Design/methodology/approach
The conceptual model was tested by a longitudinal/discontinuous panel design using an online survey research of 1055 adult (i.e. +18 years old) subscribers to cell phone services. Partial least squares (PLS) path modeling was used to simultaneously estimate both the measurement and structural components of the model to determine the nature of the relationships between the variables.
Findings
Findings of the PLS structural model provide support for the direct relationship between customer inertia and its antecedents (i.e. knowledge, confusion, perceptions of competitor similarity and switching costs). The results show that customer inertia has a moderate negative effect on the intention to change service providers but had no measurable effect on the actual behavior of changing service providers, other than indirectly, by influencing the perception of difficulty in switching some 11 months later. Further results from an analysis of indirect pathways of the antecedents to inertia show that switching costs are the only variable which indirectly reduce intentions to change service providers. The results also show that the effect of satisfaction on switching service providers is partially moderated by inertia. Importantly, these relationships are reasonably robust given past switching behavior and contract status of consumers.

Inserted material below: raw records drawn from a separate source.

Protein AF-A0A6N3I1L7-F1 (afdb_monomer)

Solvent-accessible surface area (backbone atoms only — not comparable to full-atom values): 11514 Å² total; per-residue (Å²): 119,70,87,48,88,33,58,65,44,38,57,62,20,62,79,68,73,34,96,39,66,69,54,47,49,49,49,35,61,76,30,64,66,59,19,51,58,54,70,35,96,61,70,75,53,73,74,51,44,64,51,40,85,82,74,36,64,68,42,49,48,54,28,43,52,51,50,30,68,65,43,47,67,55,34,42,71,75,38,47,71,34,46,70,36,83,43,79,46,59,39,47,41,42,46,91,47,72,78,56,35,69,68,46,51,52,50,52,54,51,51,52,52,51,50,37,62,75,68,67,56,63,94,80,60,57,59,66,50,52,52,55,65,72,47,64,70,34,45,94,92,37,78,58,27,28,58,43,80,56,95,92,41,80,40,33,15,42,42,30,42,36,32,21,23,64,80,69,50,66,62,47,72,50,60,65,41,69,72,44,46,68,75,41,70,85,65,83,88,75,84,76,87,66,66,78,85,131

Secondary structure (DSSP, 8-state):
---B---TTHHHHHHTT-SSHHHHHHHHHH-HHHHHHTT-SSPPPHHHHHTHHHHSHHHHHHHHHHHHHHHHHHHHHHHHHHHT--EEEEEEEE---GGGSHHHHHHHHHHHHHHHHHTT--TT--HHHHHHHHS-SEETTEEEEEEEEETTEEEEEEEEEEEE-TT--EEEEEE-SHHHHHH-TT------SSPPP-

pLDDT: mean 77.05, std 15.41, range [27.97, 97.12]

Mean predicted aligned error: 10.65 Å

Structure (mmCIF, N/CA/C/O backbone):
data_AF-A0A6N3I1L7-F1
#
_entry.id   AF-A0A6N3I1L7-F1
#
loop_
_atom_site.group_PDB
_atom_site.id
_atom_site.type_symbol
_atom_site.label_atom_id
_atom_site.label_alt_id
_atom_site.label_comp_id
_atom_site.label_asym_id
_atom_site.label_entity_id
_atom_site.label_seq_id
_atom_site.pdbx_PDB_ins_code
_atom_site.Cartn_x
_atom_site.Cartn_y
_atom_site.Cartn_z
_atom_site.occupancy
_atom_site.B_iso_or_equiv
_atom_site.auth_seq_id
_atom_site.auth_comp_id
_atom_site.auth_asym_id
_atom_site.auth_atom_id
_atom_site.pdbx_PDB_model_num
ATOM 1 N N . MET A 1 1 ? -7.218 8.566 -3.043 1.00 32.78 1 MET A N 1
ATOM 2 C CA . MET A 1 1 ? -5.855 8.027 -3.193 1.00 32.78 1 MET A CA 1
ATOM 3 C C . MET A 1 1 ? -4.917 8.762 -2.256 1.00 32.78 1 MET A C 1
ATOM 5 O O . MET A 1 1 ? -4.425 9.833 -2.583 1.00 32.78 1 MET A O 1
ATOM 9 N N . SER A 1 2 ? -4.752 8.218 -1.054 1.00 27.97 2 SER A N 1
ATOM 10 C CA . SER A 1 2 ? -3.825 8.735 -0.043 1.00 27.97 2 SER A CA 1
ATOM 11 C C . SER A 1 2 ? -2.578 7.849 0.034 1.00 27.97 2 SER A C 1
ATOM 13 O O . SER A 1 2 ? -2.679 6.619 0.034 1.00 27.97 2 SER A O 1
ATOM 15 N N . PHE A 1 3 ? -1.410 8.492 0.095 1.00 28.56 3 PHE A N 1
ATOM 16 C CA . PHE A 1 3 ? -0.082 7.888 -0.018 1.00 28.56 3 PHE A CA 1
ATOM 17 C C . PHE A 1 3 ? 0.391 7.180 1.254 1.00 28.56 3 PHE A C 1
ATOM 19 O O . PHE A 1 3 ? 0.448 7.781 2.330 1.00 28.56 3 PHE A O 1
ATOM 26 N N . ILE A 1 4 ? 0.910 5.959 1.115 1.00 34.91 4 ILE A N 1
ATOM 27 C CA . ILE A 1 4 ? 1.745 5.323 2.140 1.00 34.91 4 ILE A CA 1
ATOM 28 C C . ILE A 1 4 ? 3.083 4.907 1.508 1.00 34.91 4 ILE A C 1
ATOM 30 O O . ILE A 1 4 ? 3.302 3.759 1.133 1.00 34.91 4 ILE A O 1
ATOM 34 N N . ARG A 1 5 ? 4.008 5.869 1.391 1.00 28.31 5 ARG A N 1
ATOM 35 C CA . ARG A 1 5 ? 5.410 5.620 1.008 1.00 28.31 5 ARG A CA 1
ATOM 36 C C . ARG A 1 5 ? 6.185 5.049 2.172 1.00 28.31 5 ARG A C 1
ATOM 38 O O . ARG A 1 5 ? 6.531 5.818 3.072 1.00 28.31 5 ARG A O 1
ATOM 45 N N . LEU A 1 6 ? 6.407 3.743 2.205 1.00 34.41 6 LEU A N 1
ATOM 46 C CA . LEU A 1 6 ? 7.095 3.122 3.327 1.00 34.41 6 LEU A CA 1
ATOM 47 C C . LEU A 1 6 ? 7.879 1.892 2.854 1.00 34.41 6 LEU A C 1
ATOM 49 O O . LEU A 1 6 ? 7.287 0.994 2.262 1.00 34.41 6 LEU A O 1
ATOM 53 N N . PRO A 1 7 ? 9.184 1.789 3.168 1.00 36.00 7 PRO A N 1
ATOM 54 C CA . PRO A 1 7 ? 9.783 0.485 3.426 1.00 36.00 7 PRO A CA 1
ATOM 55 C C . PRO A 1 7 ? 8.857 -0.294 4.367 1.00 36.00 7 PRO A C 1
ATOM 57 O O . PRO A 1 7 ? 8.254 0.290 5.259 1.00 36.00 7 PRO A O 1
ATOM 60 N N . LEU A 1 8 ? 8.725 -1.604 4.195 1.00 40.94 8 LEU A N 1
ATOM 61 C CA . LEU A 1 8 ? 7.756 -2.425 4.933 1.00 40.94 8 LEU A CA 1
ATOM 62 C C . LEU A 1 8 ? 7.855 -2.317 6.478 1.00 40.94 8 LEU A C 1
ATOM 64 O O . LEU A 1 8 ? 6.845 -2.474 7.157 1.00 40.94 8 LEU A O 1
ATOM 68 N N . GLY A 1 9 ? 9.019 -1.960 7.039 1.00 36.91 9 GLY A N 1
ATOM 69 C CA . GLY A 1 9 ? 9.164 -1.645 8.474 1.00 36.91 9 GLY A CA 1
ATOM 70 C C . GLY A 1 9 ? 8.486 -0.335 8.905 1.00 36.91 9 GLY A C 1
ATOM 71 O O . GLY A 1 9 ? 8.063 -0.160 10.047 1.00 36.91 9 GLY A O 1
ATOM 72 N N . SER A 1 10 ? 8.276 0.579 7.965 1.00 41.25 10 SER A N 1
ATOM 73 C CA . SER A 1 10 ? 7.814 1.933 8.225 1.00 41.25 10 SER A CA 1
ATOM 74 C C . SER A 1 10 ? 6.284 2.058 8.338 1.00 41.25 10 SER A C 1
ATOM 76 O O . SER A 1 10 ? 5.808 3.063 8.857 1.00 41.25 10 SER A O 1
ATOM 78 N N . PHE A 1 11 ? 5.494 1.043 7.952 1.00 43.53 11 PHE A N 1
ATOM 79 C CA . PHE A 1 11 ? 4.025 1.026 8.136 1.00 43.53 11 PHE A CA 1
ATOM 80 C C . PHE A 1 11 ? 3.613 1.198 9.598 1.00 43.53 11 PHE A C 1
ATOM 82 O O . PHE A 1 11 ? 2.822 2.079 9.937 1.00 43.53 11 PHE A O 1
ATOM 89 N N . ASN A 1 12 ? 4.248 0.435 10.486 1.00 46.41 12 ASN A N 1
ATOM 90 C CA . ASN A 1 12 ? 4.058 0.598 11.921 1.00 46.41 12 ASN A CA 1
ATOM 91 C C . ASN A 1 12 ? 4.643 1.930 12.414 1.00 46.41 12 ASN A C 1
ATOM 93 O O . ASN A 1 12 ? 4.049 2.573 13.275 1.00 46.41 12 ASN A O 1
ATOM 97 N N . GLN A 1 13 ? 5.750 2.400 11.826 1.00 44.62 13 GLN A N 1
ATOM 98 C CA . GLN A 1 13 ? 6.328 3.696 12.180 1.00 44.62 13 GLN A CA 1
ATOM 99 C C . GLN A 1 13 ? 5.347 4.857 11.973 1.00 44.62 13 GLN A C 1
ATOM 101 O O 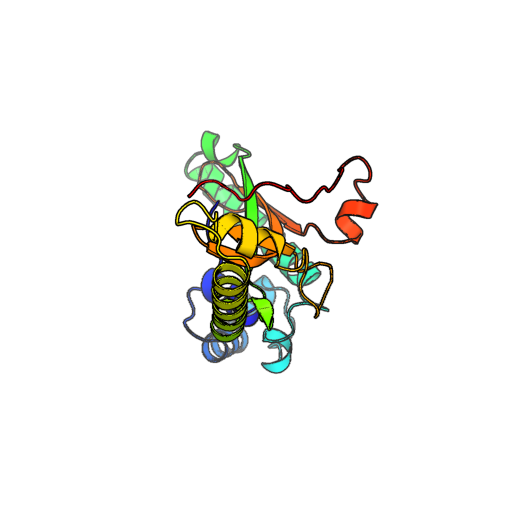. GLN A 1 13 ? 5.214 5.694 12.858 1.00 44.62 13 GLN A O 1
ATOM 106 N N . LYS A 1 14 ? 4.614 4.904 10.852 1.00 46.41 14 LYS A N 1
ATOM 107 C CA . LYS A 1 14 ? 3.614 5.961 10.615 1.00 46.41 14 LYS A CA 1
ATOM 108 C C . LYS A 1 14 ? 2.366 5.814 11.484 1.00 46.41 14 LYS A C 1
ATOM 110 O O . LYS A 1 14 ? 1.899 6.826 11.996 1.00 46.41 14 LYS A O 1
ATOM 115 N N . ASN A 1 15 ? 1.871 4.594 11.715 1.00 52.81 15 ASN A N 1
ATOM 116 C CA . ASN A 1 15 ? 0.716 4.376 12.600 1.00 52.81 15 ASN A CA 1
ATOM 117 C C . ASN A 1 15 ? 0.997 4.816 14.048 1.00 52.81 15 ASN A C 1
ATOM 119 O O . ASN A 1 15 ? 0.098 5.304 14.726 1.00 52.81 15 ASN A O 1
ATOM 123 N N . PHE A 1 16 ? 2.249 4.704 14.503 1.00 52.78 16 PHE A N 1
ATOM 124 C CA . PHE A 1 16 ? 2.675 5.139 15.839 1.00 52.78 16 PHE A CA 1
ATOM 125 C C . PHE A 1 16 ? 3.419 6.482 15.855 1.00 52.78 16 PHE A C 1
ATOM 127 O O . PHE A 1 16 ? 3.940 6.872 16.897 1.00 52.78 16 PHE A O 1
ATOM 134 N N . SER A 1 17 ? 3.490 7.198 14.726 1.00 56.56 17 SER A N 1
ATOM 135 C CA . SER A 1 17 ? 4.284 8.431 14.577 1.00 56.56 17 SER A CA 1
ATOM 136 C C . SER A 1 17 ? 5.745 8.309 15.058 1.00 56.56 17 SER A C 1
ATOM 138 O O . SER A 1 17 ? 6.326 9.265 15.570 1.00 56.56 17 SER A O 1
ATOM 140 N N . THR A 1 18 ? 6.367 7.137 14.917 1.00 52.28 18 THR A N 1
ATOM 141 C CA . THR A 1 18 ? 7.758 6.902 15.328 1.00 52.28 18 THR A CA 1
ATOM 142 C C . THR A 1 18 ? 8.707 7.124 14.145 1.00 52.28 18 THR A C 1
ATOM 144 O O . THR A 1 18 ? 8.403 6.662 13.054 1.00 52.28 18 THR A O 1
ATOM 147 N N . PRO A 1 19 ? 9.881 7.747 14.316 1.00 48.34 19 PRO A N 1
ATOM 148 C CA . PRO A 1 19 ? 10.797 8.065 13.225 1.00 48.34 19 PRO A CA 1
ATOM 149 C C . PRO A 1 19 ? 11.722 6.905 12.809 1.00 48.34 19 PRO A C 1
ATOM 151 O O . PRO A 1 19 ? 12.464 7.056 11.841 1.00 48.34 19 PRO A O 1
ATOM 154 N N . SER A 1 20 ? 11.745 5.771 13.528 1.00 63.09 20 SER A N 1
ATOM 155 C CA . SER A 1 20 ? 12.621 4.632 13.208 1.00 63.09 20 SER A CA 1
ATOM 156 C C . SER A 1 20 ? 12.124 3.294 13.767 1.00 63.09 20 SER A C 1
ATOM 158 O O . SER A 1 20 ? 11.404 3.254 14.767 1.00 63.09 20 SER A O 1
ATOM 160 N N . ASP A 1 21 ? 12.568 2.188 13.155 1.00 66.31 21 ASP A N 1
ATOM 161 C CA . ASP A 1 21 ? 12.254 0.816 13.588 1.00 66.31 21 ASP A CA 1
ATOM 162 C C . ASP A 1 21 ? 12.773 0.560 15.006 1.00 66.31 21 ASP A C 1
ATOM 164 O O . ASP A 1 21 ? 12.100 -0.067 15.820 1.00 66.31 21 ASP A O 1
ATOM 168 N N . SER A 1 22 ? 13.941 1.116 15.336 1.00 69.38 22 SER A N 1
ATOM 169 C CA . SER A 1 22 ? 14.514 1.052 16.679 1.00 69.38 22 SER A CA 1
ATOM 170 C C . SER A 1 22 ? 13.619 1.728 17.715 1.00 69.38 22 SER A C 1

Research limitations/implications
The authors find evidence which explains some of the causes of inertia, and show that it has both direct and moderating effects on service provider switching intentions, though not necessarily the behavior of changing service providers. However, support was found for its indirect role through intent as an influence on switching behavior. Importantly, the authors find that inertia has lingering effects, in that it influences the perception of switching difficulties and, hence, behavior up to 11 months in the future.
Practical implications
Managerial implications are that service firms can profit from customer inertia through a reduction in churn. However, high levels of customer inertia over the longer term may increase the level of customer vulnerability to competitor offers and marketing activities, as satisfaction with the provider does not in itself explain switching intentions or behavior.
Originality/value
This study is the first study to contribute to an understanding of the antecedent drivers of customer inertia with respect to service provider switching and to empirically evaluate a variety of antecedent factors that potentially affect switching intentions. Importantly, the long lasting latent effect of inertia in indirectly influencing service switching behavior was found to persist some 11 months later.